Dilek Hakkani-Tür is a senior principal scientist at Amazon Alexa AI focusing on enabling natural dialogues with machines. Prior to joining Amazon, she was leading the dialogue research group at Google (2016-2018), a principal researcher at Microsoft Research (2010-2016), International Computer Science Institute (ICSI, 2006-2010) and AT&T Labs-Research (2001-2005). She received her BSc degree from Middle East Technical Univ, in 1994, and MSc and PhD degrees from Bilkent Univ., Department of Computer Engineering, in 1996 and 2000, respectively. Her research interests include conversational AI, natural language and speech processing, spoken dialogue systems, and machine learning for language processing. She has over 80 patents that were granted and co-authored more than 300 papers in natural language and speech processing. She received several best paper awards for publications she co-authored on conversational systems, including her earlier work on active learning for dialogue systems, from IEEE Signal Processing Society, ISCA and EURASIP. She served as an associate editor for IEEE Transactions on Audio, Speech and Language Processing (2005-2008), member of the IEEE Speech and Language Technical Committee (2009-2014), area editor for speech and language processing for Elsevier's Digital Signal Processing Journal and IEEE Signal Processing Letters (2011-2013), and served on the ISCA Advisory Council (2015-2019). She also served as the Editor-in-Chief of the IEEE/ACM Transactions on Audio, Speech and Language Processing (2019-2021), an IEEE Distinguished Industry Speaker (2021) and is a fellow of the IEEE (2014) and ISCA (2014).
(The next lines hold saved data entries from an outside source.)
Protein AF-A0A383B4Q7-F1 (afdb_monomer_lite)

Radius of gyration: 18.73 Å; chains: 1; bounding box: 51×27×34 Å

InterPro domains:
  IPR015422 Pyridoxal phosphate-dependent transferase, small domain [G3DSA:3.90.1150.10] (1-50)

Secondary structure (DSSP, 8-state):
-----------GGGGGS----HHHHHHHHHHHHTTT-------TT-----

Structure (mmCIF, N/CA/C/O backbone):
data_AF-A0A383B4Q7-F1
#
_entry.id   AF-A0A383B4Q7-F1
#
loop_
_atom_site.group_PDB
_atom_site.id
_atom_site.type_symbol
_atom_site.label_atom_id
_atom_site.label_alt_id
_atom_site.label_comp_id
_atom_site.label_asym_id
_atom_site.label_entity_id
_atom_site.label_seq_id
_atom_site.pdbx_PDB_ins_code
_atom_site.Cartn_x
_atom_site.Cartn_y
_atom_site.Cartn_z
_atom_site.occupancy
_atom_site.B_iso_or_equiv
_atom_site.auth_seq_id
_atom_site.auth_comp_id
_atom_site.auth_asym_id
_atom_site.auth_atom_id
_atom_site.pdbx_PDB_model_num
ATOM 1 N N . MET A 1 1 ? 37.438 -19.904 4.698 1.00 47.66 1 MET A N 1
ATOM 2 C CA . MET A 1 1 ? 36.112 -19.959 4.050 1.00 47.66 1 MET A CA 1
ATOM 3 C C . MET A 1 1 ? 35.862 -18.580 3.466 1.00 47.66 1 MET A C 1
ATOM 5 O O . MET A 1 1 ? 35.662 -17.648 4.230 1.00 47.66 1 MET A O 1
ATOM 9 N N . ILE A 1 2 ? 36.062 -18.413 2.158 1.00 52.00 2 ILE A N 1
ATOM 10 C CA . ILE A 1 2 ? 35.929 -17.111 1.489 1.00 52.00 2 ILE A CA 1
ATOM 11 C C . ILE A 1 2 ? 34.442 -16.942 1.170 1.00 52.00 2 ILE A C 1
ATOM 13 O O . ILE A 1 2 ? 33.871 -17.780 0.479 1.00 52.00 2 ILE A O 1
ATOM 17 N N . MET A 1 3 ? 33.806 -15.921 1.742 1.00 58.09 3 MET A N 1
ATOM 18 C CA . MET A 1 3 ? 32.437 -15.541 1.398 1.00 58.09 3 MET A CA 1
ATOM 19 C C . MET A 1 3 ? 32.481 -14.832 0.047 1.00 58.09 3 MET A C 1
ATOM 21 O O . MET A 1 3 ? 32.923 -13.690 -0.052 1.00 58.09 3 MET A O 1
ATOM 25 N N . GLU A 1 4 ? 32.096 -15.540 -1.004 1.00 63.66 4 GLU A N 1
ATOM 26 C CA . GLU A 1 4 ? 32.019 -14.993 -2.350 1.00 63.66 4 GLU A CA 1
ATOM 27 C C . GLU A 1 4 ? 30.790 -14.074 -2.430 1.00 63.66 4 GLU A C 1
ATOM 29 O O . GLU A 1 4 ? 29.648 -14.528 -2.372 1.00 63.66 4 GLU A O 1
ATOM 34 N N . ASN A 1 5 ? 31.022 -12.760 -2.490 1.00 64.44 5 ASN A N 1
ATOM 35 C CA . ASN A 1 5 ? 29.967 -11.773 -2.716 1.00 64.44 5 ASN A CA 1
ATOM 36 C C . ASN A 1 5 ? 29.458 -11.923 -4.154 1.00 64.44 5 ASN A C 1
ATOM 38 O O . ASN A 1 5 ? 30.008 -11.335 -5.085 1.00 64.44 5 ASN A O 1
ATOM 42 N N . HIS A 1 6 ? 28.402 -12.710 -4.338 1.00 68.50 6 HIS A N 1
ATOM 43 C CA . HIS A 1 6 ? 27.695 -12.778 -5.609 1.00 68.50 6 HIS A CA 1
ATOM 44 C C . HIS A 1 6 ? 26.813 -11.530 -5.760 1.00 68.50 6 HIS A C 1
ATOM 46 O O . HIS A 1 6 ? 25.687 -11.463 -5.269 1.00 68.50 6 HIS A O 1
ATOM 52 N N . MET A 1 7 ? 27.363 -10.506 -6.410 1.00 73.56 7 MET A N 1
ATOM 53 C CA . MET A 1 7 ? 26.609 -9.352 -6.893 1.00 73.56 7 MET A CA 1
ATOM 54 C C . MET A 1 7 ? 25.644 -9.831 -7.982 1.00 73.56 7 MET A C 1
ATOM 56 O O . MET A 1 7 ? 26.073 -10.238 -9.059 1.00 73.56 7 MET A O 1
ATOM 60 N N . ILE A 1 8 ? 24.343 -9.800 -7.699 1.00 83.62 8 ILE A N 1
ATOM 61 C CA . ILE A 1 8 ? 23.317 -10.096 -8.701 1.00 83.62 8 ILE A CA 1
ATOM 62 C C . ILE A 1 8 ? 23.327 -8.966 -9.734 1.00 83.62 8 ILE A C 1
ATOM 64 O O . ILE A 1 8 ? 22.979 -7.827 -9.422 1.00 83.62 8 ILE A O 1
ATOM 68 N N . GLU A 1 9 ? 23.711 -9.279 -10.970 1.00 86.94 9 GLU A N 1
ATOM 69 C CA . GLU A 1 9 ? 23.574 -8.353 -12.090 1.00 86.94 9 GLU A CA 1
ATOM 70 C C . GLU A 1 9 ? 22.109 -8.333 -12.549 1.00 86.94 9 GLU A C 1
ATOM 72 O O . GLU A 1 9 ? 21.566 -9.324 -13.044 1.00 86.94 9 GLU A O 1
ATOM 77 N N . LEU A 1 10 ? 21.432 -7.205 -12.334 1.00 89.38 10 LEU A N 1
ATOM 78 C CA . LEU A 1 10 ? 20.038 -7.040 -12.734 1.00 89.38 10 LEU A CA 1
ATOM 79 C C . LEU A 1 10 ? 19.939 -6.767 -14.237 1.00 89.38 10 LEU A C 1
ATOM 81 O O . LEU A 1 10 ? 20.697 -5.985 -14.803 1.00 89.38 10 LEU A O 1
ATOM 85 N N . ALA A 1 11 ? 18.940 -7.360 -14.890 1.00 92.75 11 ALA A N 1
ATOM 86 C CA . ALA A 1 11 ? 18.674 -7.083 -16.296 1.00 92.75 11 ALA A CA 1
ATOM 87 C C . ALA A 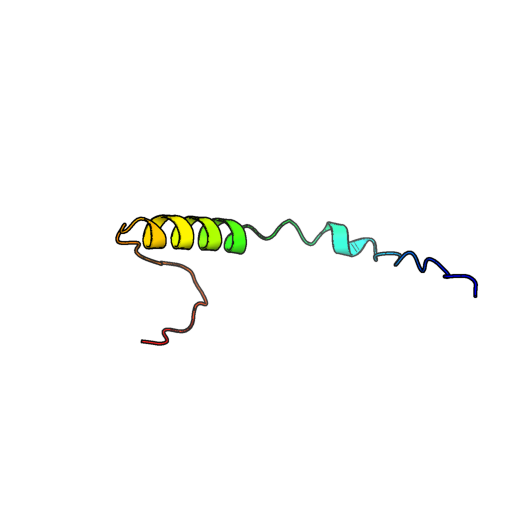1 11 ? 18.250 -5.616 -16.502 1.00 92.75 11 ALA A C 1
ATOM 89 O O . ALA A 1 11 ? 17.376 -5.122 -15.793 1.00 92.75 11 ALA A O 1
ATOM 90 N N . ASN A 1 12 ? 18.747 -4.959 -17.557 1.00 91.56 12 ASN A N 1
ATOM 91 C CA . ASN A 1 12 ? 18.448 -3.548 -17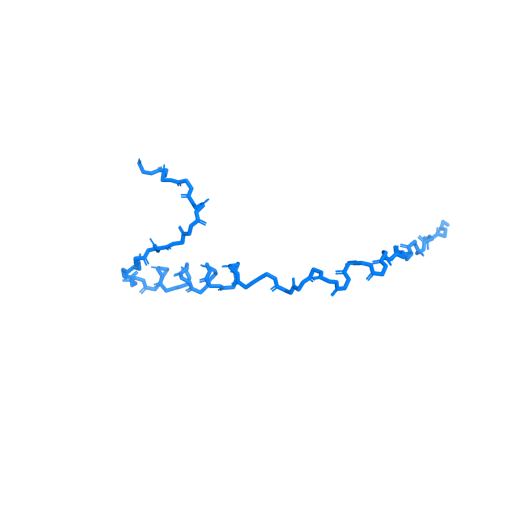.864 1.00 91.56 12 ASN A CA 1
ATOM 92 C C . ASN A 1 12 ? 16.944 -3.201 -17.878 1.00 91.56 12 ASN A C 1
ATOM 94 O O . ASN A 1 12 ? 16.552 -2.102 -17.494 1.00 91.56 12 ASN A O 1
ATOM 98 N N . ARG A 1 13 ? 16.074 -4.142 -18.277 1.00 91.31 13 ARG A N 1
ATOM 99 C CA . ARG A 1 13 ? 14.608 -3.960 -18.284 1.00 91.31 13 ARG A CA 1
ATOM 100 C C . ARG A 1 13 ? 13.993 -3.770 -16.896 1.00 91.31 13 ARG A C 1
ATOM 102 O O . ARG A 1 13 ? 12.899 -3.226 -16.819 1.00 91.31 13 ARG A O 1
ATOM 109 N N . MET A 1 14 ? 14.678 -4.188 -15.831 1.00 89.50 14 MET A N 1
ATOM 110 C CA . MET A 1 14 ? 14.217 -4.006 -14.453 1.00 89.50 14 MET A CA 1
ATOM 111 C C . MET A 1 14 ? 14.060 -2.527 -14.102 1.00 89.50 14 MET A C 1
ATOM 113 O O . MET A 1 14 ? 13.153 -2.186 -13.362 1.00 89.50 14 MET A O 1
ATOM 117 N N . SER A 1 15 ? 14.850 -1.636 -14.712 1.00 86.44 15 SER A N 1
ATOM 118 C CA . SER A 1 15 ? 14.696 -0.181 -14.542 1.00 86.44 15 SER A CA 1
ATOM 119 C C . SER A 1 15 ? 13.359 0.376 -15.051 1.00 86.44 15 SER A C 1
ATOM 121 O O . SER A 1 15 ? 12.991 1.493 -14.703 1.00 86.44 15 SER A O 1
ATOM 123 N N . LYS A 1 16 ? 12.623 -0.385 -15.876 1.00 88.31 16 LYS A N 1
ATOM 124 C CA . LYS A 1 16 ? 11.286 -0.010 -16.365 1.00 88.31 16 LYS A CA 1
ATOM 125 C C . LYS A 1 16 ? 10.183 -0.317 -15.359 1.00 88.31 16 LYS A C 1
ATOM 127 O O . LYS A 1 16 ? 9.088 0.223 -15.492 1.00 88.31 16 LYS A O 1
ATOM 132 N N . LEU A 1 17 ? 10.448 -1.206 -14.403 1.00 83.69 17 LEU A N 1
ATOM 133 C CA . LEU A 1 17 ? 9.558 -1.429 -13.275 1.00 83.69 17 LEU A CA 1
ATOM 134 C C . LEU A 1 17 ? 9.747 -0.221 -12.356 1.00 83.69 17 LEU A C 1
ATOM 136 O O . LEU A 1 17 ? 10.722 -0.140 -11.615 1.00 83.69 17 LEU A O 1
ATOM 140 N N . GLY A 1 18 ? 8.875 0.777 -12.505 1.00 77.81 18 GLY A N 1
ATOM 141 C CA . GLY A 1 18 ? 8.851 1.924 -11.604 1.00 77.81 18 GLY A CA 1
ATOM 142 C C . GLY A 1 18 ? 8.557 1.491 -10.167 1.00 77.81 18 GLY A C 1
ATOM 143 O O . GLY A 1 18 ? 8.172 0.351 -9.909 1.00 77.81 18 GLY A O 1
ATOM 144 N N . THR A 1 19 ? 8.722 2.409 -9.222 1.00 76.62 19 THR A N 1
ATOM 145 C CA . THR A 1 19 ? 8.362 2.149 -7.826 1.00 76.62 19 THR A CA 1
ATOM 146 C C . THR A 1 19 ? 6.851 1.968 -7.703 1.00 76.62 19 THR A C 1
ATOM 148 O O . THR A 1 19 ? 6.081 2.824 -8.140 1.00 76.62 19 THR A O 1
ATOM 151 N N . GLU A 1 20 ? 6.421 0.862 -7.103 1.00 77.75 20 GLU A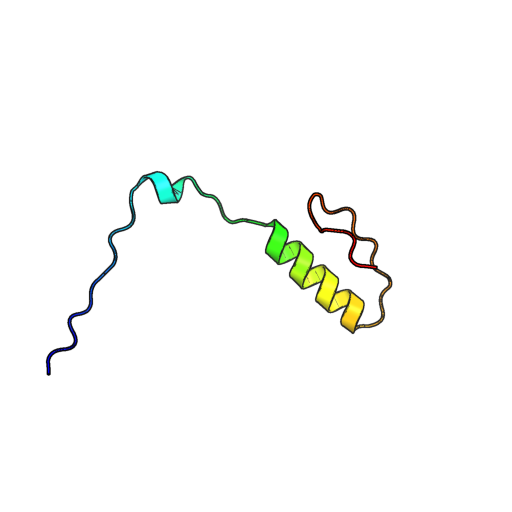 N 1
ATOM 152 C CA . GLU A 1 20 ? 5.008 0.603 -6.849 1.00 77.75 20 GLU A CA 1
ATOM 153 C C . GLU A 1 20 ? 4.512 1.424 -5.651 1.00 77.75 20 GLU A C 1
ATOM 155 O O . GLU A 1 20 ? 4.917 1.201 -4.513 1.00 77.75 20 GLU A O 1
ATOM 160 N N . THR A 1 21 ? 3.624 2.387 -5.906 1.00 79.69 21 THR A N 1
ATOM 1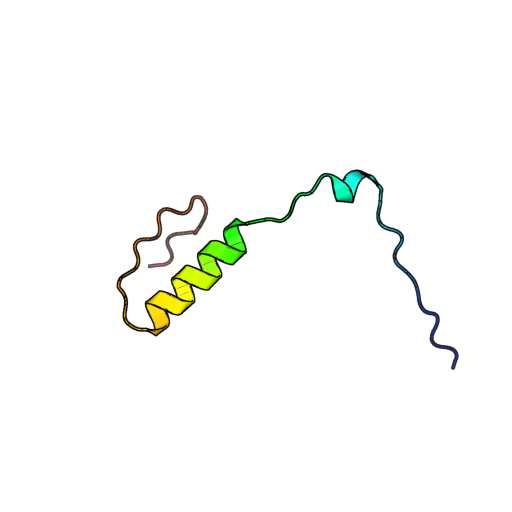61 C CA . THR A 1 21 ? 3.120 3.331 -4.890 1.00 79.69 21 THR A CA 1
ATOM 162 C C . THR A 1 21 ? 1.931 2.797 -4.089 1.00 79.69 21 THR A C 1
ATOM 164 O O . THR A 1 21 ? 1.599 3.352 -3.041 1.00 79.69 21 THR A O 1
ATOM 167 N N . ALA A 1 22 ? 1.299 1.707 -4.537 1.00 81.12 22 ALA A N 1
ATOM 168 C CA . ALA A 1 22 ? 0.144 1.109 -3.866 1.00 81.12 22 ALA A CA 1
ATOM 169 C C . ALA A 1 22 ? 0.475 0.672 -2.426 1.00 81.12 22 ALA A C 1
ATOM 171 O O . ALA A 1 22 ? -0.284 0.949 -1.496 1.00 81.12 22 ALA A O 1
ATOM 172 N N . PHE A 1 23 ? 1.657 0.084 -2.214 1.00 81.69 23 PHE A N 1
ATOM 173 C CA . PHE A 1 23 ? 2.107 -0.345 -0.887 1.00 81.69 23 PHE A CA 1
ATOM 174 C C . PHE A 1 23 ? 2.327 0.819 0.088 1.00 81.69 23 PHE A C 1
ATOM 176 O O . PHE A 1 23 ? 2.055 0.679 1.281 1.00 81.69 23 PHE A O 1
ATOM 183 N N . GLU A 1 24 ? 2.784 1.977 -0.394 1.00 87.38 24 GLU A N 1
ATOM 184 C CA . GLU A 1 24 ? 2.979 3.160 0.453 1.00 87.38 24 GLU A CA 1
ATOM 185 C C . GLU A 1 24 ? 1.642 3.728 0.942 1.00 87.38 24 GLU A C 1
ATOM 187 O O . GLU A 1 24 ? 1.499 4.075 2.120 1.00 87.38 24 GLU A O 1
ATOM 192 N N . VAL A 1 25 ? 0.645 3.787 0.053 1.00 88.44 25 VAL A N 1
ATOM 193 C CA . VAL A 1 25 ? -0.713 4.236 0.391 1.00 88.44 25 VAL A CA 1
ATOM 194 C C . VAL A 1 25 ? -1.351 3.285 1.402 1.00 88.44 25 VAL A C 1
ATOM 196 O O . VAL A 1 25 ? -1.875 3.748 2.418 1.00 88.44 25 VAL A O 1
ATOM 199 N N . LEU A 1 26 ? -1.225 1.973 1.188 1.00 87.56 26 LEU A N 1
ATOM 200 C CA . LEU A 1 26 ? -1.718 0.955 2.114 1.00 87.56 26 LEU A CA 1
ATOM 201 C C . LEU A 1 26 ? -1.063 1.072 3.499 1.00 87.56 26 LEU A C 1
ATOM 203 O O . LEU A 1 26 ? -1.752 1.053 4.519 1.00 87.56 26 LEU A O 1
ATOM 207 N N . ALA A 1 27 ? 0.260 1.240 3.562 1.00 90.12 27 ALA A N 1
ATOM 208 C CA . ALA A 1 27 ? 0.972 1.415 4.829 1.00 90.12 27 ALA A CA 1
ATOM 209 C C . ALA A 1 27 ? 0.508 2.674 5.583 1.00 90.12 27 ALA A C 1
ATOM 211 O O . ALA A 1 27 ? 0.369 2.663 6.811 1.00 90.12 27 ALA A O 1
ATOM 212 N N . LYS A 1 28 ? 0.234 3.762 4.855 1.00 91.12 28 LYS A N 1
ATOM 213 C CA . LYS A 1 28 ? -0.298 4.998 5.434 1.00 91.12 28 LYS A CA 1
ATOM 214 C C . LYS A 1 28 ? -1.724 4.818 5.961 1.00 91.12 28 LYS A C 1
ATOM 216 O O . LYS A 1 28 ? -2.003 5.301 7.056 1.00 91.12 28 LYS A O 1
ATOM 221 N N . ALA A 1 29 ? -2.589 4.124 5.222 1.00 91.56 29 ALA A N 1
ATOM 222 C CA . ALA A 1 29 ? -3.952 3.813 5.648 1.00 91.56 29 ALA A CA 1
ATOM 223 C C . ALA A 1 29 ? -3.951 3.004 6.955 1.00 91.56 29 ALA A C 1
ATOM 225 O O . ALA A 1 29 ? -4.510 3.463 7.949 1.00 91.56 29 ALA A O 1
ATOM 226 N N . LYS A 1 30 ? -3.168 1.916 7.012 1.00 90.38 30 LYS A N 1
ATOM 227 C CA . LYS A 1 30 ? -3.012 1.082 8.221 1.00 90.38 30 LYS A CA 1
ATOM 228 C C . LYS A 1 30 ? -2.548 1.864 9.444 1.00 90.38 30 LYS A C 1
ATOM 230 O O . LYS A 1 30 ? -2.989 1.621 10.565 1.00 90.38 30 LYS A O 1
ATOM 235 N N . LYS A 1 31 ? -1.654 2.836 9.248 1.00 95.12 31 LYS A N 1
ATOM 236 C CA . LYS A 1 31 ? -1.202 3.71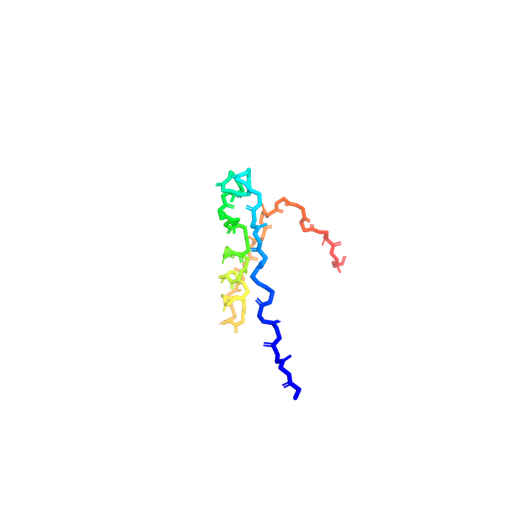4 10.333 1.00 95.12 31 LYS A CA 1
ATOM 237 C C . LYS A 1 31 ? -2.330 4.602 10.867 1.00 95.12 31 LYS A C 1
ATOM 239 O O . LYS A 1 31 ? -2.369 4.850 12.068 1.00 95.12 31 LYS A O 1
ATOM 244 N N . LEU A 1 32 ? -3.204 5.103 9.997 1.00 94.31 32 LEU A N 1
ATOM 245 C CA . LEU A 1 32 ? -4.345 5.929 10.395 1.00 94.31 32 LEU A CA 1
ATOM 246 C C . LEU A 1 32 ? -5.417 5.092 11.107 1.00 94.31 32 LEU A C 1
ATOM 248 O O . LEU A 1 32 ? -5.941 5.541 12.125 1.00 94.31 32 LEU A O 1
ATOM 252 N N . GLU A 1 33 ? -5.672 3.867 10.650 1.00 94.19 33 GLU A N 1
ATOM 253 C CA . GLU A 1 33 ? -6.573 2.916 11.321 1.00 94.19 33 GLU A CA 1
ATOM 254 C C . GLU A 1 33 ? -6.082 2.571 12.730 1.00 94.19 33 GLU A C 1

Learned optimizers: why they're the future, why they’re hard, and what they can do now

May 3, 2023, 4:30 a.m.

The success of deep learning has hinged on learned functions dramatically outperforming hand-designed functions for many tasks. However, we still train models using hand designed optimizers acting on hand designed loss functions. I will argue that these hand designed components are typically mismatched to the desired behavior, and that we can expect meta-learned optimizers to perform much better. I will discuss the challenges and pathologies that make meta-training learned optimizers difficult. These include: chaotic and high variance meta-loss landscapes; extreme computational costs for meta-training; lack of comprehensive meta-training datasets; challenges designing learned optimizers with the right inductive biases; challenges interpreting the method of action of learned optimizers. I will share solutions to some of these challenges. I will show experimental results where learned optimizers outperform hand-designed optimizers in many contexts, and I will discuss novel capabilities that are enabled by meta-training learned optimizers.

Jascha Sohl-Dickstein

I am a principal scientist in Google DeepMind, where I lead a research team with interests spanning machine learning, physics, and neuroscience. I'm most (in)famous for inventing diffusion models. My recent work has focused on theory of overparameterized neural networks, meta-training of learned optimizers, and understanding the capabilities of large language models. Before working at Google I was a visiting scholar in Surya Ganguli's lab at Stanford University, and an academic resident at Khan Academy. I earned my PhD in 2012 in the Redwood Center for Theoretical Neuroscience at UC Berkeley, in Bruno Olshausen's lab. Prior to my PhD, I worked on Mars.